(Stored records)
• • •
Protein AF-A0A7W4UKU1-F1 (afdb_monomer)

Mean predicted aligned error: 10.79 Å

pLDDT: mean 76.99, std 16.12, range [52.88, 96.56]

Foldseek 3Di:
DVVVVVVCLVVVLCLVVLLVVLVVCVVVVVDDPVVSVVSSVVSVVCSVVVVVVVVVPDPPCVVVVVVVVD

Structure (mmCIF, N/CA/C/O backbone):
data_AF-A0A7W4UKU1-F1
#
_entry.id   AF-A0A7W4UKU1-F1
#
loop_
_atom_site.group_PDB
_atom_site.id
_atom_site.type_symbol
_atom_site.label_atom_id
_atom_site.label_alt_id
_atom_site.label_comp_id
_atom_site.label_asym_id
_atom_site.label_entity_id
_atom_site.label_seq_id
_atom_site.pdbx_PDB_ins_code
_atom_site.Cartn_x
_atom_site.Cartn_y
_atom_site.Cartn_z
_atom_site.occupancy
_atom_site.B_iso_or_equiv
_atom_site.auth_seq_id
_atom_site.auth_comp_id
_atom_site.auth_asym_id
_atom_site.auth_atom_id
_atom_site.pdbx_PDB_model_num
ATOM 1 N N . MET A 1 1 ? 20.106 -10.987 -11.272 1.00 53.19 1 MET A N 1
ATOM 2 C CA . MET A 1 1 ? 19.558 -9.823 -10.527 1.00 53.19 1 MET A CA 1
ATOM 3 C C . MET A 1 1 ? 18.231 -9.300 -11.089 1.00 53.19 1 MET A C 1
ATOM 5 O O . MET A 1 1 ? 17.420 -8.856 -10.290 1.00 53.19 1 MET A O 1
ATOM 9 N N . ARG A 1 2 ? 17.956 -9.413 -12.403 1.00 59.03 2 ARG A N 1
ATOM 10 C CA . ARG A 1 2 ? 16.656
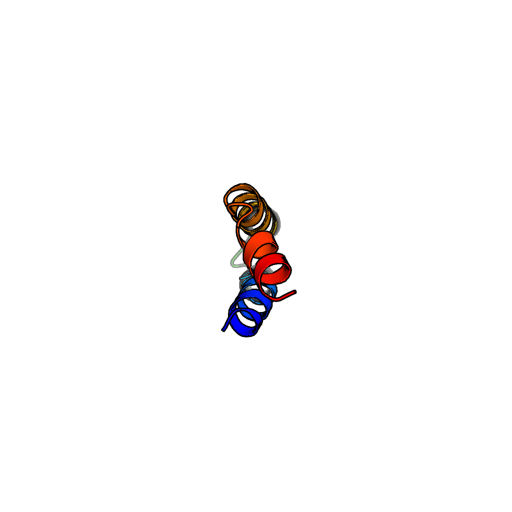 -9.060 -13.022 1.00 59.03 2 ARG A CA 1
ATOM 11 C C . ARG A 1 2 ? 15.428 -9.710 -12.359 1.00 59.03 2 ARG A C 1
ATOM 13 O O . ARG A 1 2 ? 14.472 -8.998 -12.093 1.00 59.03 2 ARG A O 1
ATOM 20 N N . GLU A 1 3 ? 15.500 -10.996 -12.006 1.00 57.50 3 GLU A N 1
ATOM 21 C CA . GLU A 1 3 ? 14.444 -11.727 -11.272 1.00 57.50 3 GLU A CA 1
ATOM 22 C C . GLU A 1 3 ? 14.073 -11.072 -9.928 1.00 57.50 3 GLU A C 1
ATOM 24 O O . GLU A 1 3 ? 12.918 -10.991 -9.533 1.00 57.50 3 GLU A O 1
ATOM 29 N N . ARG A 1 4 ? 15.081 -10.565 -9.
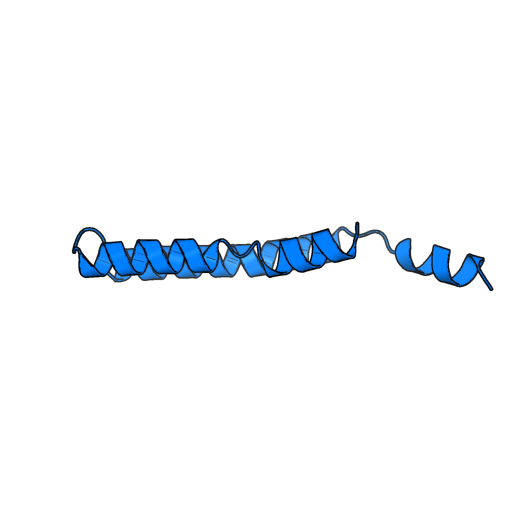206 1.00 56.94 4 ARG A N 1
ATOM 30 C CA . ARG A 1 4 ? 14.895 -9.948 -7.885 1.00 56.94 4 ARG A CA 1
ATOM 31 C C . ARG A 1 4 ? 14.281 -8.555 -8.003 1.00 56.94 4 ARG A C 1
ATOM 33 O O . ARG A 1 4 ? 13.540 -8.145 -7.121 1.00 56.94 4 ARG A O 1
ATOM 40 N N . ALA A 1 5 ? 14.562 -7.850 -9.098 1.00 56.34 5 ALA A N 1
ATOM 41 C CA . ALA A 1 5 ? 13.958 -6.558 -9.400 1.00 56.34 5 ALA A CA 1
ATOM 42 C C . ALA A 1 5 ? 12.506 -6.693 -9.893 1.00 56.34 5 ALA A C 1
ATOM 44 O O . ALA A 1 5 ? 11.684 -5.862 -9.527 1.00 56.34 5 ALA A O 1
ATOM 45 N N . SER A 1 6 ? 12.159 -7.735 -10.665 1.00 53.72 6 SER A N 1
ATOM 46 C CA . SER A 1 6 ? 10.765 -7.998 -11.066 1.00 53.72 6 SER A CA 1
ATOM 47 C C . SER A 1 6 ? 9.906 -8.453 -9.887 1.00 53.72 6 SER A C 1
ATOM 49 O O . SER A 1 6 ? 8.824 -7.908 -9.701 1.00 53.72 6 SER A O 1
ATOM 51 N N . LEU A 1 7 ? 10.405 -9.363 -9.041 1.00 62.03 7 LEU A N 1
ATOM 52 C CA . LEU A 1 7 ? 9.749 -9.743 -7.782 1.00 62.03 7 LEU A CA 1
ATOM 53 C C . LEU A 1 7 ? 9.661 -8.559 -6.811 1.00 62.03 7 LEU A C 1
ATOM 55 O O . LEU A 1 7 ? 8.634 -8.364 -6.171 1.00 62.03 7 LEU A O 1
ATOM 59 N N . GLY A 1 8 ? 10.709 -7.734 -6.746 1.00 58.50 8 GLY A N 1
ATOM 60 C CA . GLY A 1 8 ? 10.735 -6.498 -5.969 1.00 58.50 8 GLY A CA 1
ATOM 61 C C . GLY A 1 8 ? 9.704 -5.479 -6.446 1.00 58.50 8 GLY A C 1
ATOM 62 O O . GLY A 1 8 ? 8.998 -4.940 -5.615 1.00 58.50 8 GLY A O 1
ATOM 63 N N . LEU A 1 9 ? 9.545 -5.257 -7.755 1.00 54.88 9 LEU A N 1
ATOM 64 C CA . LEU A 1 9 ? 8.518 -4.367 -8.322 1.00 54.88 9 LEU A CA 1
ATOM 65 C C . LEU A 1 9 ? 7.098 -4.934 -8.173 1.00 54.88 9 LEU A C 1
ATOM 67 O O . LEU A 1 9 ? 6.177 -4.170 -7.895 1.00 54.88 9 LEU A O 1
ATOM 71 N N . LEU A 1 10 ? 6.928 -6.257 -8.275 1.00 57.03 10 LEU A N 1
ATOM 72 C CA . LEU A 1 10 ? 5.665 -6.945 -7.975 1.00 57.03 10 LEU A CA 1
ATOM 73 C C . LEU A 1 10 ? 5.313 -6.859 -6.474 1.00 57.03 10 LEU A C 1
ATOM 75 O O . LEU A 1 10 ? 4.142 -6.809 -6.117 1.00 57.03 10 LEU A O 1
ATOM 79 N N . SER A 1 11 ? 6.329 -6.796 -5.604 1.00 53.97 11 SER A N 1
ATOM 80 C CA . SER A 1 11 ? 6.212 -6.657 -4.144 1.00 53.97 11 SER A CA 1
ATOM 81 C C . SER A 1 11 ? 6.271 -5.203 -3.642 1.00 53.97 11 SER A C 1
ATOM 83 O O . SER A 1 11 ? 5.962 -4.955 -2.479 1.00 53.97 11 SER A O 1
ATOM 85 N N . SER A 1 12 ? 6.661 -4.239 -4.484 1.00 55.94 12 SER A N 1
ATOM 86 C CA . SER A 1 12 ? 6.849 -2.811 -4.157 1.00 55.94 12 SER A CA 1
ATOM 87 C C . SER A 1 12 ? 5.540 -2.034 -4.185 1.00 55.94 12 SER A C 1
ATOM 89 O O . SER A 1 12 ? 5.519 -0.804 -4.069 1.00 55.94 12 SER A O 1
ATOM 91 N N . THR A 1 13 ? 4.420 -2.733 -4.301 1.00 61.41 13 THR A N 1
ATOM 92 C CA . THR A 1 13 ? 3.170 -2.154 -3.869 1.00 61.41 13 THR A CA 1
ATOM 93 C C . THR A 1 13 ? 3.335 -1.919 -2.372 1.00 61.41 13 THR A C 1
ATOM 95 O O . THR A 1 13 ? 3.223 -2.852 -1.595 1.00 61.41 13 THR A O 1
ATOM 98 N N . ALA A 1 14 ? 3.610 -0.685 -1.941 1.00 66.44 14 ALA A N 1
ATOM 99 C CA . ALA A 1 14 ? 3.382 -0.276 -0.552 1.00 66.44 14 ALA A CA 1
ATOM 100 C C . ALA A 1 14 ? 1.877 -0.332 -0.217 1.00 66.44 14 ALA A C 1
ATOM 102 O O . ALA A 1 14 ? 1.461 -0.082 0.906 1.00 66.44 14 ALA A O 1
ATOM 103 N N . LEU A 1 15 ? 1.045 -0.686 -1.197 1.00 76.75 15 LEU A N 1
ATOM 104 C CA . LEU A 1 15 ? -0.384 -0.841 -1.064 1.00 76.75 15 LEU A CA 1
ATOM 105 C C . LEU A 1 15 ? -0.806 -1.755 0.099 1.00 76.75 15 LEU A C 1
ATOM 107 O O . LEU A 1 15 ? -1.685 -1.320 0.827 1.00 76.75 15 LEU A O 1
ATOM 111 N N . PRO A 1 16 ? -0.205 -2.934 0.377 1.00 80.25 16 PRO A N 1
• • •
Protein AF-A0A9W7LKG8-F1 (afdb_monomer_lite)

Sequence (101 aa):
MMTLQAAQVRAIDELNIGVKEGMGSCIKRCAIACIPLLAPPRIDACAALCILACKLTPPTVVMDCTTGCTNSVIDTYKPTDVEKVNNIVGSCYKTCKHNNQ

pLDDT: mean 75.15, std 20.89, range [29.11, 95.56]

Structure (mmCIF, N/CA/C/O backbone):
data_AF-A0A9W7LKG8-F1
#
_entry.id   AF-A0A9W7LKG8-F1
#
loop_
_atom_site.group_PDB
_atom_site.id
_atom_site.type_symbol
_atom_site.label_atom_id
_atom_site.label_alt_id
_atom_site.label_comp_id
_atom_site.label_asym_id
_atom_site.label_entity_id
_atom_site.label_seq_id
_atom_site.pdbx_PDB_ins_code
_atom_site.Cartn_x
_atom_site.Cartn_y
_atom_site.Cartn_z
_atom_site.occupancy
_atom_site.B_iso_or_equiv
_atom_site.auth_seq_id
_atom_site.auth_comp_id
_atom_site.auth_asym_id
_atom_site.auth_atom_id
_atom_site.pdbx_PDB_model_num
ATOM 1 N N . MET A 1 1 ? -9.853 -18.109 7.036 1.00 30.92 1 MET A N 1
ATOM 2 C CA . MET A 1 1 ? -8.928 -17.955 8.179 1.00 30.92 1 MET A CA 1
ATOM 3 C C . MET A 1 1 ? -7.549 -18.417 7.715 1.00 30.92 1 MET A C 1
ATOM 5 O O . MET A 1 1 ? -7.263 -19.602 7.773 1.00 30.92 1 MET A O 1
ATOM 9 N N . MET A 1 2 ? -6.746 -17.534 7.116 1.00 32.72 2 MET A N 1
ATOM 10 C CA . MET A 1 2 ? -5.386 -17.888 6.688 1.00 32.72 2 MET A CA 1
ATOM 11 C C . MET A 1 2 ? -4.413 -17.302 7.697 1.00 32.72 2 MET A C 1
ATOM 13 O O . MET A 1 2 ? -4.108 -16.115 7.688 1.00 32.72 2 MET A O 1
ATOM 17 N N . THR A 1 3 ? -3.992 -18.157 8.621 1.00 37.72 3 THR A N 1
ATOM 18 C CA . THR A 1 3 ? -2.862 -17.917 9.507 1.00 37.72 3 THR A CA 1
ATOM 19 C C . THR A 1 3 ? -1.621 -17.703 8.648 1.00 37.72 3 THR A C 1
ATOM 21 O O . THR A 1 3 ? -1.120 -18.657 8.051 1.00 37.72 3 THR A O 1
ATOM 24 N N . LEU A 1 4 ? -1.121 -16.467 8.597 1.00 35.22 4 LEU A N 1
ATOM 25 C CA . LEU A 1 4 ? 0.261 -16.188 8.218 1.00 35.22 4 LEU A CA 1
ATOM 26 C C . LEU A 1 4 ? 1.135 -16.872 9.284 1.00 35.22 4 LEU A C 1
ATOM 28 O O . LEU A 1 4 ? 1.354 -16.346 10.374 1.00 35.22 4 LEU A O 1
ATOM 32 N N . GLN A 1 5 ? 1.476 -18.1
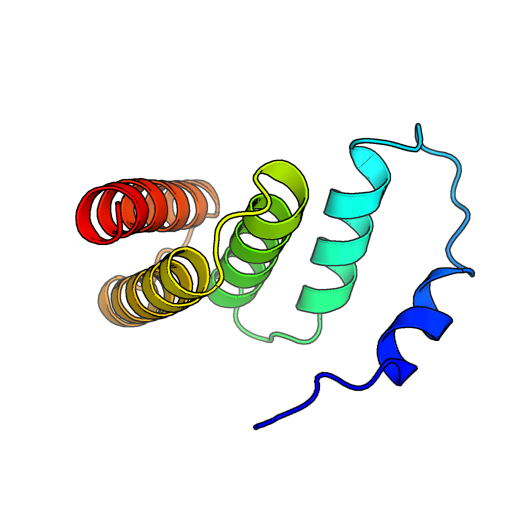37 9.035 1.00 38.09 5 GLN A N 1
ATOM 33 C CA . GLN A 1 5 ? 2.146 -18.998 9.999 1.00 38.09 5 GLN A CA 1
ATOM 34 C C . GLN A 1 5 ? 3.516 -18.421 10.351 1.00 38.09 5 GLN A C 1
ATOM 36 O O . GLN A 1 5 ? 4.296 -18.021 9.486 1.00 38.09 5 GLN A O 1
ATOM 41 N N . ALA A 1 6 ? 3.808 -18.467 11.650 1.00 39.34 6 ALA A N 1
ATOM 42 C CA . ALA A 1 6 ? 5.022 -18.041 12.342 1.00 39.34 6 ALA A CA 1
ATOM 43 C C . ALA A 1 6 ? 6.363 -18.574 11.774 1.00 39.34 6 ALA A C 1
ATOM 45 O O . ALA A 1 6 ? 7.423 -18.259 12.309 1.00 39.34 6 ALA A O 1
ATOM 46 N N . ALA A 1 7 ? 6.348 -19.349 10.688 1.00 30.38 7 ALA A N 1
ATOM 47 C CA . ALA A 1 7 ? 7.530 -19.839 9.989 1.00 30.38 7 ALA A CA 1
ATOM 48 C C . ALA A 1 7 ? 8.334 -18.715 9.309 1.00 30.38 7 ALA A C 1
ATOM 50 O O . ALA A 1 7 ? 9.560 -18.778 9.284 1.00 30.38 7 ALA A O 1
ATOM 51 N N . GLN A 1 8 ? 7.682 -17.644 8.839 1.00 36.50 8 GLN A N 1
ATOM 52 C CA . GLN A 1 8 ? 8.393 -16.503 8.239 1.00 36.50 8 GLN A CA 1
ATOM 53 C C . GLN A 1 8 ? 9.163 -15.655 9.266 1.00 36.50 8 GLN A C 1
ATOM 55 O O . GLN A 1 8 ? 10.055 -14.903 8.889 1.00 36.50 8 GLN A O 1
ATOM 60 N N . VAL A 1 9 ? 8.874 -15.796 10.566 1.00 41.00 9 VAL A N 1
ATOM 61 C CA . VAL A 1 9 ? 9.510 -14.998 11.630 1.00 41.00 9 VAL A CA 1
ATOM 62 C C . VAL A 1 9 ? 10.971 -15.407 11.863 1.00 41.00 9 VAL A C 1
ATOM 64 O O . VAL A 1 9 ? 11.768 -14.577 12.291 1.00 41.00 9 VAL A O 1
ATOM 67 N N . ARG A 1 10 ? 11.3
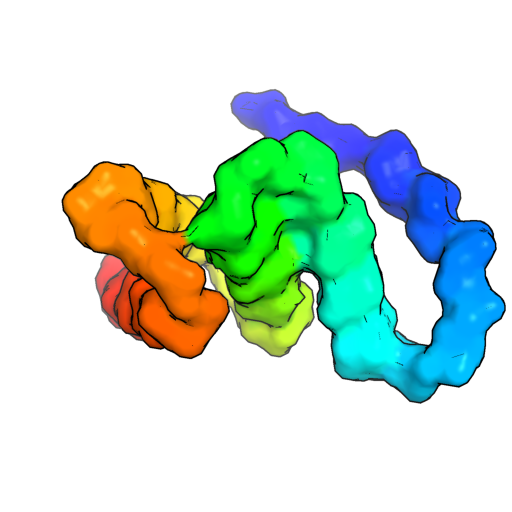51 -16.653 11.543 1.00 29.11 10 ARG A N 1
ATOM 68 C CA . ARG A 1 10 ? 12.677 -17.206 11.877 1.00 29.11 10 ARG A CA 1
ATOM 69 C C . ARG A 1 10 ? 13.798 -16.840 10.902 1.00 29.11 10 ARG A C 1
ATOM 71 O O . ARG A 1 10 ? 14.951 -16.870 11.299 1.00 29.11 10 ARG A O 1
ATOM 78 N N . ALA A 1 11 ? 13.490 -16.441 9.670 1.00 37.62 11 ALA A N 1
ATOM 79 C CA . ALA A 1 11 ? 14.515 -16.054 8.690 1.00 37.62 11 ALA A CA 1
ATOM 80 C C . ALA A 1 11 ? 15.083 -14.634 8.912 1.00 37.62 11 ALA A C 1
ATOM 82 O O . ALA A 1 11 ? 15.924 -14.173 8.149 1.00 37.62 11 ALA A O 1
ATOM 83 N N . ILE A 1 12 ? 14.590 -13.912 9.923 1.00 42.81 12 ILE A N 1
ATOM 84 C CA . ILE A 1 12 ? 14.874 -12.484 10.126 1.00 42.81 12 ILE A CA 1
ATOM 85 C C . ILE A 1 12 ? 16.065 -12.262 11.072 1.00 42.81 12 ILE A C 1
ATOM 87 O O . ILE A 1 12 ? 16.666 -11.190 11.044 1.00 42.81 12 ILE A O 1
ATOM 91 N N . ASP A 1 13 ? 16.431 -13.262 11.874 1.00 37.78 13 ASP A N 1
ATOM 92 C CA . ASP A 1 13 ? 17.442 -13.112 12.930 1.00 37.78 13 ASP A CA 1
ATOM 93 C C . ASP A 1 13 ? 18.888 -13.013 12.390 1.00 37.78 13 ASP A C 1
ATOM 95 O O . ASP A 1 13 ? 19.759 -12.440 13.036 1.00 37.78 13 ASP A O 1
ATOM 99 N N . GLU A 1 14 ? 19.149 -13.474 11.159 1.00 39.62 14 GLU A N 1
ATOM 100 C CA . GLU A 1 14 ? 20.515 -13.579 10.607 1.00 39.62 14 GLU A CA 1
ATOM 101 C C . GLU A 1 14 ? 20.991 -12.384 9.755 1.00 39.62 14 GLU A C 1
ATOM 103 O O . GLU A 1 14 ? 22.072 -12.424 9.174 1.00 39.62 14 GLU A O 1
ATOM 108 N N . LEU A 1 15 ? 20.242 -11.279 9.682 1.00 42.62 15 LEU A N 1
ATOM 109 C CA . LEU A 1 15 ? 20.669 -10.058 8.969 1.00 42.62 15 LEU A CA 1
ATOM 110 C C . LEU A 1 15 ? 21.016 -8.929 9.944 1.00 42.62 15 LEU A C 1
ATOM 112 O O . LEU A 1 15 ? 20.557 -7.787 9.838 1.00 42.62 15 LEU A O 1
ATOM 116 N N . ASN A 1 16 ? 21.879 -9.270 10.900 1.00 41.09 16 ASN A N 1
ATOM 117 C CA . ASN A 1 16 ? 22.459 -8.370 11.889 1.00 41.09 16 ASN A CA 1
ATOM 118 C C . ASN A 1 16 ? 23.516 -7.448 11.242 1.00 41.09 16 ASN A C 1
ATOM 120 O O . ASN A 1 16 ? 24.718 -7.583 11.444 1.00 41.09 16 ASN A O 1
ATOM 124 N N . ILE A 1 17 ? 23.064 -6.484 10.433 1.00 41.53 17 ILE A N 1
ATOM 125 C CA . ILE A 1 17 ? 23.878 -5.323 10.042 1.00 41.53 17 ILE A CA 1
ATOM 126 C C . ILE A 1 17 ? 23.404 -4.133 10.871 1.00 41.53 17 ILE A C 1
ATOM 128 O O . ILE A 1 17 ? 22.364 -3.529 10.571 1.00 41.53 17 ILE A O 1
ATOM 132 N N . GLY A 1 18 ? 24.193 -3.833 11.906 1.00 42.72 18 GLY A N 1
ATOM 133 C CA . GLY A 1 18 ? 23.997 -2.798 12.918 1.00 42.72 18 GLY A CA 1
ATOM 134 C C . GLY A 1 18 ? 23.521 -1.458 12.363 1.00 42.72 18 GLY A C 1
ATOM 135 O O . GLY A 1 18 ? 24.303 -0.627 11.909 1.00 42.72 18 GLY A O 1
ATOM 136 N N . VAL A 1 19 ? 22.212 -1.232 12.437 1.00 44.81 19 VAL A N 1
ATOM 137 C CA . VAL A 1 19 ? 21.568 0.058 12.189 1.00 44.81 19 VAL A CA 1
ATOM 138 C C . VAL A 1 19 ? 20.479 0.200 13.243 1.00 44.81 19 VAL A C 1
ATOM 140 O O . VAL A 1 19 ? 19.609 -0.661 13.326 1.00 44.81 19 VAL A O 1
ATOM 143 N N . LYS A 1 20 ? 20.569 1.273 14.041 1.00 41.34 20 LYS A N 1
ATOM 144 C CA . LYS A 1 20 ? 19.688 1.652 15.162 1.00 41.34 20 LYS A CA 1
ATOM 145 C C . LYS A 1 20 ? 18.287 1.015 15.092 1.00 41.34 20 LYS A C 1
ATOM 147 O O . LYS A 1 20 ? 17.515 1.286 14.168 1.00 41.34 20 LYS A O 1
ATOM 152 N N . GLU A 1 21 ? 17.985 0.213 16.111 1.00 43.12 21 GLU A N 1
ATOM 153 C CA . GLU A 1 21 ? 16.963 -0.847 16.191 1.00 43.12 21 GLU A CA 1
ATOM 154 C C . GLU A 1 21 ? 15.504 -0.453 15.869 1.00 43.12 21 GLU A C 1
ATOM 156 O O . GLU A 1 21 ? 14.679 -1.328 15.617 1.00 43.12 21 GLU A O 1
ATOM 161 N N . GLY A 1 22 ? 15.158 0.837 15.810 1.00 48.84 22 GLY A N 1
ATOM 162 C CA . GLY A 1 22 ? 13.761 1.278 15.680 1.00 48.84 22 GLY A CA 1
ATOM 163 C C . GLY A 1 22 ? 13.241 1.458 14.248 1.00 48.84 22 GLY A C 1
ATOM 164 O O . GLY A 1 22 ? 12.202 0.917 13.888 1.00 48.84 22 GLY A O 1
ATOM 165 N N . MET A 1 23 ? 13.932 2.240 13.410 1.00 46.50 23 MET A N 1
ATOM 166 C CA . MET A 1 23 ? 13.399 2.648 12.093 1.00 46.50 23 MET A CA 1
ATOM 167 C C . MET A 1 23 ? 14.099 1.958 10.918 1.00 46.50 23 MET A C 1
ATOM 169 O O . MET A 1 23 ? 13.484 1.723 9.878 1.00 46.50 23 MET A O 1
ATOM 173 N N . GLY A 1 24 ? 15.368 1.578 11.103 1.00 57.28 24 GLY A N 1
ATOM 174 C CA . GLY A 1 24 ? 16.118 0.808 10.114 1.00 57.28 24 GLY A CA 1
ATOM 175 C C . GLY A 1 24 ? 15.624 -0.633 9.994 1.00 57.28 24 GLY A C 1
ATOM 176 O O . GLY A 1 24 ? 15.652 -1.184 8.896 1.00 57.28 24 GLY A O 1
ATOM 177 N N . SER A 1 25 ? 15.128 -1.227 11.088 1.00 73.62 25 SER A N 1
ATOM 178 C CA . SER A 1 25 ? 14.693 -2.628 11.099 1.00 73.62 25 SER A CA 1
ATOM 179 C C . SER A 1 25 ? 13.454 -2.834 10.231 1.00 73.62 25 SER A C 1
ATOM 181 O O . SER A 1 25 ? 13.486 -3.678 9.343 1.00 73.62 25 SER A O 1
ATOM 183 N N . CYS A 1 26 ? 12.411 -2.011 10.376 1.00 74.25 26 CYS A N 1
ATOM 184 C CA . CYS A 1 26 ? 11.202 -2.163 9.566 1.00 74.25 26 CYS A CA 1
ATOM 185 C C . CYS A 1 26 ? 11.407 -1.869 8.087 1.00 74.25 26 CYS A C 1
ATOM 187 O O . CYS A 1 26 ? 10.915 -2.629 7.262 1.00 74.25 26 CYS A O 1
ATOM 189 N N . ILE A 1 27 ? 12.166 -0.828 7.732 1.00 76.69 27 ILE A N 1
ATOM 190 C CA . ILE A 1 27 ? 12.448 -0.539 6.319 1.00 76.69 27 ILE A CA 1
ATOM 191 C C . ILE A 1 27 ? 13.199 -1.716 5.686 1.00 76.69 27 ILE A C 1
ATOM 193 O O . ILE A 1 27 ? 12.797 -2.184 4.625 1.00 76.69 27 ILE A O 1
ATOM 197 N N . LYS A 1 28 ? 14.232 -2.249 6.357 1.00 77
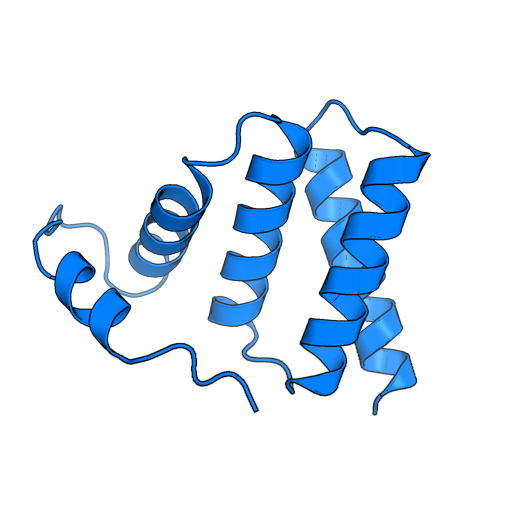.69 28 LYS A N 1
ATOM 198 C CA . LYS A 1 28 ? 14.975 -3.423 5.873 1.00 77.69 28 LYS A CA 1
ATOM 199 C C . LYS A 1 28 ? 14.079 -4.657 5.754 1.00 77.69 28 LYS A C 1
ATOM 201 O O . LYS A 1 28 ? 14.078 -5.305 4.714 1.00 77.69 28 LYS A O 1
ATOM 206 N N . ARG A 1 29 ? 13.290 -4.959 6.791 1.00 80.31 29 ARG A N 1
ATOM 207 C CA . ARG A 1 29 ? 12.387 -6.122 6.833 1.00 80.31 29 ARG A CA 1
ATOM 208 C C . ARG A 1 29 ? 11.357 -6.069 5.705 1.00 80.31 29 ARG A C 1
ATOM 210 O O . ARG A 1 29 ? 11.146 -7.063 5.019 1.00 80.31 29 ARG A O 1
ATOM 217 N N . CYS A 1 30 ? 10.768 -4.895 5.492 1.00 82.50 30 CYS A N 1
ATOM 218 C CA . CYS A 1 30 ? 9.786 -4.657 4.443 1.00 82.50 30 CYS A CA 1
• • •
Copy the lines above exactly, starting with the line that contains "ATOM 53 C C . GLN" and ending with the line that contains "ATOM 71 O O", and leave out any pictures.

ATOM 53 C C . GLN A 1 8 ? 9.163 -15.655 9.266 1.00 36.50 8 GLN A C 1
ATOM 55 O O . GLN A 1 8 ? 10.055 -14.903 8.889 1.00 36.50 8 GLN A O 1
ATOM 60 N N . VAL A 1 9 ? 8.874 -15.796 10.566 1.00 41.00 9 VAL A N 1
ATOM 61 C CA . VAL A 1 9 ? 9.510 -14.998 11.630 1.00 41.00 9 VAL A CA 1
ATOM 62 C C . VAL A 1 9 ? 10.971 -15.407 11.863 1.00 41.00 9 VAL A C 1
ATOM 64 O O . VAL A 1 9 ? 11.768 -14.577 12.291 1.00 41.00 9 VAL A O 1
ATOM 67 N N . ARG A 1 10 ? 11.3
51 -16.653 11.543 1.00 29.11 10 ARG A N 1
ATOM 68 C CA . ARG A 1 10 ? 12.677 -17.206 11.877 1.00 29.11 10 ARG A CA 1
ATOM 69 C C . ARG A 1 10 ? 13.798 -16.840 10.902 1.00 29.11 10 ARG A C 1
ATOM 71 O O . ARG A 1 10 ? 14.951 -16.870 11.299 1.00 29.11 10 ARG A O 1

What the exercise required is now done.